Offline Learning and Forgetting for Reasoning with Large Language Models
Tianwei Ni, Allen Nie, Sapana Chaudhary, Yao Liu, Huzefa Rangwala, Rasool Fakoor
TL;DR
The paper tackles the problem that inference-time search in large language models, while effective for reasoning, incurs high computational costs. It proposes an offline three-phase pipeline: generate diverse CoT-style reasoning data from multiple reasoners (including classic BFS/DFS and inference-time solvers), fine-tune the base LLM with a combined learning-and-forgetting objective called unlikelihood fine-tuning (UFT), and evaluate across CoT and search-based reasoning. The core idea is to leverage unpaired positive and negative reasoning paths with a small learning-rate to preserve search capability, using objectives $J_{NLL}$ and $J_{UL}$ and the combined loss $J(\theta;\\mathcal{D},\\alpha)=(1-\\alpha)J_{NLL}(\\theta;\\mathcal{D}^+) +\\alpha J_{UL}(\\theta;\\mathcal{D}^-)$, along with a rule-based verifier for rewards. Experiments on Game-of-24 and Countdown show that high-quality, diverse training data and the unlikelihood term substantially improve CoT reasoning and retain inference-time search efficiency, reducing inference cost by up to $180\times$ and achieving around a $23\%$ absolute rise in success rates over inference-time baselines. The results consistently indicate that data quality and the forgetting objective are pivotal, with CoT data often better preserving search ability than mixed datasets. This approach offers a practical, offline path to more reliable and faster reasoning in LLMs, with potential applicability beyond arithmetic puzzles to broader reasoning tasks.
Abstract
Leveraging inference-time search in large language models has proven effective in further enhancing a trained model's capability to solve complex mathematical and reasoning problems. However, this approach significantly increases computational costs and inference time, as the model must generate and evaluate multiple candidate solutions to identify a viable reasoning path.
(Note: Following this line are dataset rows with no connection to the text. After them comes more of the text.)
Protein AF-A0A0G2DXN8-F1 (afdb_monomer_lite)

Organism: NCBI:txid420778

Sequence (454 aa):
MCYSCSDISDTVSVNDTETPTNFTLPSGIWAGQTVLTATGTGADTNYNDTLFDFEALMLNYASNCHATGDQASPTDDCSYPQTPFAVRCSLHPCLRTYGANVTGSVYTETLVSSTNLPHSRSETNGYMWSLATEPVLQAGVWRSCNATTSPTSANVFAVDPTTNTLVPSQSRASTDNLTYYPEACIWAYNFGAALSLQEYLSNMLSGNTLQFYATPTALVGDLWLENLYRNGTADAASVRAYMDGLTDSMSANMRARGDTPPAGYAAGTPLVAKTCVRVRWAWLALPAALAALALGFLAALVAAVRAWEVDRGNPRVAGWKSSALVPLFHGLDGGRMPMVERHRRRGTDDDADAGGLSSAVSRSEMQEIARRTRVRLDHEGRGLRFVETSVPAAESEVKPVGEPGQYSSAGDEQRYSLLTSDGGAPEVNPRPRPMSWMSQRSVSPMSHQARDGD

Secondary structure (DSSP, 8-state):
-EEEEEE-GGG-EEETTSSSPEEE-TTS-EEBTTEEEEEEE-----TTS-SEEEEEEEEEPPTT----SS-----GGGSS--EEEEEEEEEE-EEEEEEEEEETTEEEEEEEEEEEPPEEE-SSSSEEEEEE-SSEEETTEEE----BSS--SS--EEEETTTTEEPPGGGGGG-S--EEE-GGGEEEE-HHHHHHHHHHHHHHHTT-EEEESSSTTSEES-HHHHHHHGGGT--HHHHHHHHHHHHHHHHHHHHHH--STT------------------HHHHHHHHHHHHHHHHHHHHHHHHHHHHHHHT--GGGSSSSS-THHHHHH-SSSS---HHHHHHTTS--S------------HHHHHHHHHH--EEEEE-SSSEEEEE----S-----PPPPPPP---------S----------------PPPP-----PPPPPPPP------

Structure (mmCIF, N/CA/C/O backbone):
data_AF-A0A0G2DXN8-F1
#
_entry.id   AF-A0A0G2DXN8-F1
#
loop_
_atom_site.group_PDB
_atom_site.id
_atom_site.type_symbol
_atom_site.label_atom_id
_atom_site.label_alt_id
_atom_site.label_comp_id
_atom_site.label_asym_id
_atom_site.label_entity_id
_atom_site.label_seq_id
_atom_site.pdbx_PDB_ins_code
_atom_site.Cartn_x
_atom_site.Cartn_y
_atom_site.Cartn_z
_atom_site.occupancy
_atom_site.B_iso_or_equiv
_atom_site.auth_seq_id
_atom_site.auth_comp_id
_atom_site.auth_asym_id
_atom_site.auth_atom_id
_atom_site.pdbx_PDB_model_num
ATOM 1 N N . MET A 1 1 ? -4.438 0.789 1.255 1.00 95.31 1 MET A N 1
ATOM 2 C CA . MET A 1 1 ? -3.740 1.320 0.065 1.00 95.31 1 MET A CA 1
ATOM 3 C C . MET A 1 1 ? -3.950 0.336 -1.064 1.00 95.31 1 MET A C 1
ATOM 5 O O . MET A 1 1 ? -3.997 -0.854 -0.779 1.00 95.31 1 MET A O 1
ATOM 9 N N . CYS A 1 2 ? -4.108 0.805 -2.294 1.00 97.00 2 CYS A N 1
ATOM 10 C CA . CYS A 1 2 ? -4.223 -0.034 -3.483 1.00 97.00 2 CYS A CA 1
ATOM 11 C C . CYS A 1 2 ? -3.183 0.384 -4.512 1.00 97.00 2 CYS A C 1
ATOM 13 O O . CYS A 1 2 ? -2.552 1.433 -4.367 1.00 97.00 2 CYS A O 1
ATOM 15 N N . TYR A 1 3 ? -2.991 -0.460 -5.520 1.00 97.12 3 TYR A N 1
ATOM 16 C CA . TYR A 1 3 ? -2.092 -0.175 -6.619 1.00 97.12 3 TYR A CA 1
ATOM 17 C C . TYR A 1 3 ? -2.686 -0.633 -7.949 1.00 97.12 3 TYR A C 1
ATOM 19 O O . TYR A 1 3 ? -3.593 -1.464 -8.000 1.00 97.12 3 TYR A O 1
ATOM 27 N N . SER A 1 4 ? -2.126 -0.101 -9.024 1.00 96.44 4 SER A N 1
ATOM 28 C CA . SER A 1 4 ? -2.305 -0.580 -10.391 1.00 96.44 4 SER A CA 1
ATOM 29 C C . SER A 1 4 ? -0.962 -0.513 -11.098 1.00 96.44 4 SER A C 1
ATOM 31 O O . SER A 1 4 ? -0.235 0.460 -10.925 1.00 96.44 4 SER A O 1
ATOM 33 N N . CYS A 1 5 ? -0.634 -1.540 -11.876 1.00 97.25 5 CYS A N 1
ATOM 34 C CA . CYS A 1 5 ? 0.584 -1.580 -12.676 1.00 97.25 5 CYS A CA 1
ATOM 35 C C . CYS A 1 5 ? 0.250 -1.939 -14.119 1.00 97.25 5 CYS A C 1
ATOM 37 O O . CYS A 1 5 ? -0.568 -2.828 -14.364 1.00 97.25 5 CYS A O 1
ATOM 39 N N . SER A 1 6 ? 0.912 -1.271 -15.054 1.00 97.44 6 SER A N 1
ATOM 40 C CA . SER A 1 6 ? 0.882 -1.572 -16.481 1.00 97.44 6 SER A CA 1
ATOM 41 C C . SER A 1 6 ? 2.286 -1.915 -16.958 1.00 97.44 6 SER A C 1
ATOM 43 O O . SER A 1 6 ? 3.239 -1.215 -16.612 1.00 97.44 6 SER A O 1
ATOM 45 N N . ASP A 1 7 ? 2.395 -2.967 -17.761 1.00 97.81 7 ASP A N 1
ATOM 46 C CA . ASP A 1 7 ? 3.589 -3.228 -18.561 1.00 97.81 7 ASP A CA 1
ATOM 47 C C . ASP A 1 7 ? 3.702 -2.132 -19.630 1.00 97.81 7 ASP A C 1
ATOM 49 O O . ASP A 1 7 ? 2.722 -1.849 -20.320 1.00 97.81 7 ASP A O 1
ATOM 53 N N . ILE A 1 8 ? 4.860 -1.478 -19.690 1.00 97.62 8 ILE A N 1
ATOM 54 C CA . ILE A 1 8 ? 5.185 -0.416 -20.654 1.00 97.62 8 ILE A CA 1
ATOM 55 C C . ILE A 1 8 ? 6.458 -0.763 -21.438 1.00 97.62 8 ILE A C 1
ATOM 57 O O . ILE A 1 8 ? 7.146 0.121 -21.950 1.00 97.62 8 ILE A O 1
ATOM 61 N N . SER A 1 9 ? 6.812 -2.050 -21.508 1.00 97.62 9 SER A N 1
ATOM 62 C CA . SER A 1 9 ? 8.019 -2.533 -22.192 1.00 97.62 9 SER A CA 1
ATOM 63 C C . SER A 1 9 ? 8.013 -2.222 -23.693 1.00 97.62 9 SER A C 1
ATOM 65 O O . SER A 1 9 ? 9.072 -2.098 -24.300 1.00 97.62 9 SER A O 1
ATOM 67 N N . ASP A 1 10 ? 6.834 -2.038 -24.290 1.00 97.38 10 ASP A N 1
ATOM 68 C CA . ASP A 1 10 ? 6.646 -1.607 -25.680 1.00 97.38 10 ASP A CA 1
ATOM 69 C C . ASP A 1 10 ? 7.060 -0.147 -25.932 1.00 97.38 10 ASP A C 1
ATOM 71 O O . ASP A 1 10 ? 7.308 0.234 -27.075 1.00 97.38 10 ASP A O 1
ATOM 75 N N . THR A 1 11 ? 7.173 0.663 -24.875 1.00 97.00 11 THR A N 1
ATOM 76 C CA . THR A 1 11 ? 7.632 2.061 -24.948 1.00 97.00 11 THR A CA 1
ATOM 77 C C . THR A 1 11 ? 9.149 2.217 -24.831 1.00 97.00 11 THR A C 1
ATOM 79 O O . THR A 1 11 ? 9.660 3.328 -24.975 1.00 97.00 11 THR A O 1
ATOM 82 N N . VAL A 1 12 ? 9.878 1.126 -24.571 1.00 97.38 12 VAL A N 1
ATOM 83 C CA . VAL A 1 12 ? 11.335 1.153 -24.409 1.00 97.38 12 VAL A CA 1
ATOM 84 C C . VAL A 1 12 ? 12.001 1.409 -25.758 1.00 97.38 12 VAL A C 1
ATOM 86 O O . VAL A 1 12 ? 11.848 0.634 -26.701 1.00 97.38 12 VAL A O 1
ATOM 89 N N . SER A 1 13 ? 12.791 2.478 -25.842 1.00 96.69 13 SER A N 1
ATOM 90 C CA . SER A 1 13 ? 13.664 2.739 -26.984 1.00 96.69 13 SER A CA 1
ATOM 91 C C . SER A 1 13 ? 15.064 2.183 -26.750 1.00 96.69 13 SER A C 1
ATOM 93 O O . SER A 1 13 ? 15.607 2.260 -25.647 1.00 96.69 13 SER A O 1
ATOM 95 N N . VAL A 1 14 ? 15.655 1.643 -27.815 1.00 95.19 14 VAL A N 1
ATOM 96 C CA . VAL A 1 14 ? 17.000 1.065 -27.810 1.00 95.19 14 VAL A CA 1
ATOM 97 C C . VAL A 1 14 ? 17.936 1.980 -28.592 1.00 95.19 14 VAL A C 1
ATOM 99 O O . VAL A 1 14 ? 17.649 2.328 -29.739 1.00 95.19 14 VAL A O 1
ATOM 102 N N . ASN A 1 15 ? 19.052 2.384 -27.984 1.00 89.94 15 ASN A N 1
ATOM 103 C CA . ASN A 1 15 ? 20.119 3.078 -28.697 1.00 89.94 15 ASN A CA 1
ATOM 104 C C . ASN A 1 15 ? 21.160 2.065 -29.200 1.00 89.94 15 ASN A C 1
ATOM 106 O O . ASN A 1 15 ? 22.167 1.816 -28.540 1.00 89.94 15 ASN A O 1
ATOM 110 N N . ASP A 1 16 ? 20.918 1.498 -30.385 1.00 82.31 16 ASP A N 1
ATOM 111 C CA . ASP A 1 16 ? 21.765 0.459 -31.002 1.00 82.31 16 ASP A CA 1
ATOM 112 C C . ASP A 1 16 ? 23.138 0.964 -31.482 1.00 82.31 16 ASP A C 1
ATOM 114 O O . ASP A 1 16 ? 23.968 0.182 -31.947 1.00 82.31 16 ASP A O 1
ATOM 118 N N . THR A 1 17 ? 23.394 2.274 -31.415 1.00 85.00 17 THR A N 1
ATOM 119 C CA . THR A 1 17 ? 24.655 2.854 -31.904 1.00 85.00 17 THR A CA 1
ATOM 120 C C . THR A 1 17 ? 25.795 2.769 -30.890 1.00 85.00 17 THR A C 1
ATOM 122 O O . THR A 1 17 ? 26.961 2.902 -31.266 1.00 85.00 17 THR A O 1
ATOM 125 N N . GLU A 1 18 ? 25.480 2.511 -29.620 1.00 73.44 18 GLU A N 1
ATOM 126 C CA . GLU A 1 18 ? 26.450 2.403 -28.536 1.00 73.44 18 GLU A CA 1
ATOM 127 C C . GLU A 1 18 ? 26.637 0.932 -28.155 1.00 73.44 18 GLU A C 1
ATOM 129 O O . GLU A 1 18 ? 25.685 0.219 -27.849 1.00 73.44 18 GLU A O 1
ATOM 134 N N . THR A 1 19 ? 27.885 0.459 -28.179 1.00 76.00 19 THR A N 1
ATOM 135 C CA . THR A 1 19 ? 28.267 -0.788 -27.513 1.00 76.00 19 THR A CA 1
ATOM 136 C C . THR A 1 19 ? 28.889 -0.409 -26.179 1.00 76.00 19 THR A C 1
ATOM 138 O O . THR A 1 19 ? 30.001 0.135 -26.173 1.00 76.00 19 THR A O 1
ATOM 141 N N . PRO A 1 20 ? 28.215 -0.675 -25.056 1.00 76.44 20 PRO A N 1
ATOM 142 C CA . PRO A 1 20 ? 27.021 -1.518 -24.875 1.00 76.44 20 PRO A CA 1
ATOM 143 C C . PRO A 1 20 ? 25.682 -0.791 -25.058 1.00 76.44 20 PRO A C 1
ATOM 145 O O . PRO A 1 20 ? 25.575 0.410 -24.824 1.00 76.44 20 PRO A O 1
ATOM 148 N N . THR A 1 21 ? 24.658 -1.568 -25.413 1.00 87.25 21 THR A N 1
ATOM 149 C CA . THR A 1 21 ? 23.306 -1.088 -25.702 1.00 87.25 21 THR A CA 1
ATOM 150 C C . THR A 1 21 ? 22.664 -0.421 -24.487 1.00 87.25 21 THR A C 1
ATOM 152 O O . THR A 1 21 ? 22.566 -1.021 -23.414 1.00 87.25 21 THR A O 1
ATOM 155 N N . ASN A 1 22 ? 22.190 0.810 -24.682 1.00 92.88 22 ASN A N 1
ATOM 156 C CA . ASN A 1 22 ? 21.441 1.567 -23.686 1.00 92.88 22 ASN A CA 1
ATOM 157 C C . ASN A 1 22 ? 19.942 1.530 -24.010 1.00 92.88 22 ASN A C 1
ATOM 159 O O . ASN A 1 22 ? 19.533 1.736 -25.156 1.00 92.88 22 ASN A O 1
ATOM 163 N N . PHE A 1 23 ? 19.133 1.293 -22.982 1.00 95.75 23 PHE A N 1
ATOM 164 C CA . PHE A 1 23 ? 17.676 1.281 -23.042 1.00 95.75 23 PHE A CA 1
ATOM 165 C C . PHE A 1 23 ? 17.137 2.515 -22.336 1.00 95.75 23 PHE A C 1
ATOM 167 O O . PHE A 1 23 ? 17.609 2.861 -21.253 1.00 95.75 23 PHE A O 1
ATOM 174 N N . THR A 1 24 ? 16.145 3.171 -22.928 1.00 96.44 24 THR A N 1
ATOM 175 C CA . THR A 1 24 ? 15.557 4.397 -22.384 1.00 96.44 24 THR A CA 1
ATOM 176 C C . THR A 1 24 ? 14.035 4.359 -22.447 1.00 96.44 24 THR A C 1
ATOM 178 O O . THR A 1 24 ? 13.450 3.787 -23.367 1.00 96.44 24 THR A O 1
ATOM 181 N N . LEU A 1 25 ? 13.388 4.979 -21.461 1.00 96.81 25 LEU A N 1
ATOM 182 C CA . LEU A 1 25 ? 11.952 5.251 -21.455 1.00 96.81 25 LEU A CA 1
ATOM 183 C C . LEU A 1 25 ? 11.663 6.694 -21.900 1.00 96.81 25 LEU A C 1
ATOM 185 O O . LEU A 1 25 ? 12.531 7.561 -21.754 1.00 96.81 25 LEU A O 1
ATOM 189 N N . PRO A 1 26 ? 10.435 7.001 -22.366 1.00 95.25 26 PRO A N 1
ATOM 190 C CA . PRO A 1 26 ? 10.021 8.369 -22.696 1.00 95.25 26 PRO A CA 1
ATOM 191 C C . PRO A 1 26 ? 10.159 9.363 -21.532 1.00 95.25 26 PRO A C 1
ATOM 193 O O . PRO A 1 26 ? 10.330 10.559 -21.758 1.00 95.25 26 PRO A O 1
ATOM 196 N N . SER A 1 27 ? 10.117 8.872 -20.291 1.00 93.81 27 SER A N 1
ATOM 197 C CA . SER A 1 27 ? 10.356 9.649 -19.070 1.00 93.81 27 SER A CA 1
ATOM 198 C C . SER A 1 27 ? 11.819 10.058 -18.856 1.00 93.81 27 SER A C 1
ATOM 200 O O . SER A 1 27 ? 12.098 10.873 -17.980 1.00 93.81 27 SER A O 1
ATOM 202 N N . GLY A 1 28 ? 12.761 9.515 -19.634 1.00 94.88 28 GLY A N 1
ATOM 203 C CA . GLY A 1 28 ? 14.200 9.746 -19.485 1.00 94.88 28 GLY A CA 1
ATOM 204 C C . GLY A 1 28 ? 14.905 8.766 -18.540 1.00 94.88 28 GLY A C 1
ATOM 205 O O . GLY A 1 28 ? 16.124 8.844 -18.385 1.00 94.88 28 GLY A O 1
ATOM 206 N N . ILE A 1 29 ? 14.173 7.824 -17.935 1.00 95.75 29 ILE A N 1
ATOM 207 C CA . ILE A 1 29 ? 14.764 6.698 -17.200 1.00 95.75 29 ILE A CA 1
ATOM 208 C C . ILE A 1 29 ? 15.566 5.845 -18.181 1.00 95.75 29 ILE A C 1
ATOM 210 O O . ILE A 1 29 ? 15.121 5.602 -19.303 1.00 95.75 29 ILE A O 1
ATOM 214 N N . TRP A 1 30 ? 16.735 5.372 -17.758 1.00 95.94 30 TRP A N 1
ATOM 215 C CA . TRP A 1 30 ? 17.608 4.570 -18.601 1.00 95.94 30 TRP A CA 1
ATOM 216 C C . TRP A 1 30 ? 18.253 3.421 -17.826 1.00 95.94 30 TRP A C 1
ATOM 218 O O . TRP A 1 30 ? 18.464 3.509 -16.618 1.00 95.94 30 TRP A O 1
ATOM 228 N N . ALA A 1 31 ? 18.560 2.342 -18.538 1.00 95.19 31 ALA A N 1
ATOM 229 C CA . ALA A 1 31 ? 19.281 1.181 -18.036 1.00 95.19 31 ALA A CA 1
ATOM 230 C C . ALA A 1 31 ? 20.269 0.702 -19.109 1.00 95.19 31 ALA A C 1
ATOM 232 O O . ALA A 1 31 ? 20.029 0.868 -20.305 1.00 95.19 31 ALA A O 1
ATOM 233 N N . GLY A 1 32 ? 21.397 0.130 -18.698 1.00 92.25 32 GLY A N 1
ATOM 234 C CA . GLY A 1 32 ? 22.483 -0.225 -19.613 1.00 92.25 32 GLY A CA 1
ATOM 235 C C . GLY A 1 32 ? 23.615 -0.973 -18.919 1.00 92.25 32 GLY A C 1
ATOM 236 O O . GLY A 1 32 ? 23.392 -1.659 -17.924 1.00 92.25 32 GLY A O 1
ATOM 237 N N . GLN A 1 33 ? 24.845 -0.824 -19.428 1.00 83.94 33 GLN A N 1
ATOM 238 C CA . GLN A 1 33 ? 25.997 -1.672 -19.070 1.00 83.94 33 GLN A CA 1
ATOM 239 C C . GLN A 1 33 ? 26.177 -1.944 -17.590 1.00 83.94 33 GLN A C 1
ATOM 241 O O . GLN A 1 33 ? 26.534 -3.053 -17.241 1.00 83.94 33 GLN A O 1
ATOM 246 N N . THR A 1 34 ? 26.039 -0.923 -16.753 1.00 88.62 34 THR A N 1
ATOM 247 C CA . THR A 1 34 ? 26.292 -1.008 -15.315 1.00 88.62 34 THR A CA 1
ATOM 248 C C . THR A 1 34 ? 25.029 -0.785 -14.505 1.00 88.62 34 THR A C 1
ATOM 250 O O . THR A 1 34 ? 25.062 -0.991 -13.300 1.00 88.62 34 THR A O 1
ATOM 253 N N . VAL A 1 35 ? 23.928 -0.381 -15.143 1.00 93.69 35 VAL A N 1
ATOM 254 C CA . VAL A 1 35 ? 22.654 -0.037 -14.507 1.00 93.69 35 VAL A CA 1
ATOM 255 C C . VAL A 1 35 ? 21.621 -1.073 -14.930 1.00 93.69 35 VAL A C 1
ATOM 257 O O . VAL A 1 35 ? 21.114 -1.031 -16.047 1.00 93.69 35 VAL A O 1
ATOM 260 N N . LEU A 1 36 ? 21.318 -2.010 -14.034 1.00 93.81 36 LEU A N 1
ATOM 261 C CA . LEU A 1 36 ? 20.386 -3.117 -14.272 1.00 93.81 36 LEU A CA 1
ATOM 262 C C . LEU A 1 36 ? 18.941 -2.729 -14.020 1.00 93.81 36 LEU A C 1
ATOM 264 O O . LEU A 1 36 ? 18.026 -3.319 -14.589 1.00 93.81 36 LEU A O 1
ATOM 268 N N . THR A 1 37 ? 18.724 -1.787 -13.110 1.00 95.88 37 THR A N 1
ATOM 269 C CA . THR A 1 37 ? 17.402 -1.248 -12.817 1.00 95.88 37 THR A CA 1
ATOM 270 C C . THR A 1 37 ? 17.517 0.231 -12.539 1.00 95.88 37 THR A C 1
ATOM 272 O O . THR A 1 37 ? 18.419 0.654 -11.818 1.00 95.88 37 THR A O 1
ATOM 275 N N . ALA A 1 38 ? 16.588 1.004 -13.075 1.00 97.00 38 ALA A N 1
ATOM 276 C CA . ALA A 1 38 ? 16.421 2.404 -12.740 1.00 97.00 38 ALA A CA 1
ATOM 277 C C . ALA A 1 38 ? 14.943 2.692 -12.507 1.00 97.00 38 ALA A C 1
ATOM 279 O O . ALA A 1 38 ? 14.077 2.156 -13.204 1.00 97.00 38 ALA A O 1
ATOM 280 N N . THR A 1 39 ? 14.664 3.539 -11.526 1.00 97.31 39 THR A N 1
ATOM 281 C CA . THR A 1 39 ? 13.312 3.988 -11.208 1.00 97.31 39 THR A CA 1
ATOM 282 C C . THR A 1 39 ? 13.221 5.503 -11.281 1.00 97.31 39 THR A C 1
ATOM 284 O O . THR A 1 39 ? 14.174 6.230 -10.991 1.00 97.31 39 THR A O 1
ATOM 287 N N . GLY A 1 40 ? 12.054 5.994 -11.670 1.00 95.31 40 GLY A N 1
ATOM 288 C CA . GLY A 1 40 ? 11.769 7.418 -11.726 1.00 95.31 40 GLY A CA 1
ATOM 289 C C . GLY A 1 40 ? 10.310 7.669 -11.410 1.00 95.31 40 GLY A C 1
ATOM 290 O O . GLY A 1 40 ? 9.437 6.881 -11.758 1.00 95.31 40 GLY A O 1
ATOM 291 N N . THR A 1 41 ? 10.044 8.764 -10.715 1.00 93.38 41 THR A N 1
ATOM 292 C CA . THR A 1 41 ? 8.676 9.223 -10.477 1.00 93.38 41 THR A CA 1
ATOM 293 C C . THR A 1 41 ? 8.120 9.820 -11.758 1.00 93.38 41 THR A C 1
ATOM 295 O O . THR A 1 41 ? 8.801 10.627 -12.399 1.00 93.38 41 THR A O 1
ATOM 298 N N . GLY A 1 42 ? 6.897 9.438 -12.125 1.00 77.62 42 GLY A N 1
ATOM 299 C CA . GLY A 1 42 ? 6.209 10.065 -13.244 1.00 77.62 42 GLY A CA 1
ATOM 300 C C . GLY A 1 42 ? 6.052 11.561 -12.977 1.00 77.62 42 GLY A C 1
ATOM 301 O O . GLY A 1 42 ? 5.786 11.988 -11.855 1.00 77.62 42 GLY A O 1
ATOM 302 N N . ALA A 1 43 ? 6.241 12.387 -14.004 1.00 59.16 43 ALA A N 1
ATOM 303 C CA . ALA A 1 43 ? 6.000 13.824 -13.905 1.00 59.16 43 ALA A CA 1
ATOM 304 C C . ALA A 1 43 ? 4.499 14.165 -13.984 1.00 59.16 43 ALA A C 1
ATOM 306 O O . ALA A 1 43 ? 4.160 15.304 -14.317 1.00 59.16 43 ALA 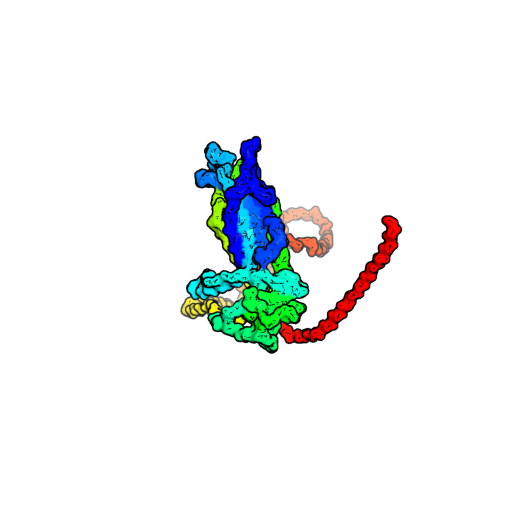A O 1
ATOM 307 N N . ASP A 1 44 ? 3.592 13.206 -13.749 1.00 60.19 44 ASP A N 1
ATOM 308 C CA . ASP A 1 44 ? 2.165 13.467 -13.893 1.00 60.19 44 ASP A CA 1
ATOM 309 C C . ASP A 1 44 ? 1.698 14.374 -12.750 1.00 60.19 44 ASP A C 1
ATOM 311 O O . ASP A 1 44 ? 1.433 13.976 -11.619 1.00 60.19 44 ASP A O 1
ATOM 315 N N . THR A 1 45 ? 1.655 15.664 -13.065 1.00 54.69 45 THR A N 1
ATOM 316 C CA . THR A 1 45 ? 1.238 16.741 -12.160 1.00 54.69 45 THR A CA 1
ATOM 317 C C . THR A 1 45 ? -0.252 16.687 -11.818 1.00 54.69 45 THR A C 1
ATOM 319 O O . THR A 1 45 ? -0.727 17.468 -10.987 1.00 54.69 45 THR A O 1
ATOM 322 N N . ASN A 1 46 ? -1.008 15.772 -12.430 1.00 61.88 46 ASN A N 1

To address this, we propose an effective approach that integrates search capabilities directly into the model by fine-tuning it on unpaired successful (learning) and failed reasoning paths (forgetting) derived from diverse search methods. A key challenge we identify is that naive fine-tuning can degrade the model's search capability; we show this can be mitigated with a smaller learning rate. Extensive experiments on the challenging Game-of-24 and Countdown arithmetic puzzles show that, replacing CoT-generated data with search-generated data for offline fine-tuning improves success rates by around 23% over inference-time search baselines, while reducing inference time by 180$\times$. On top of this, our learning and forgetting objective consistently outperforms both supervised fine-tuning and preference-based methods.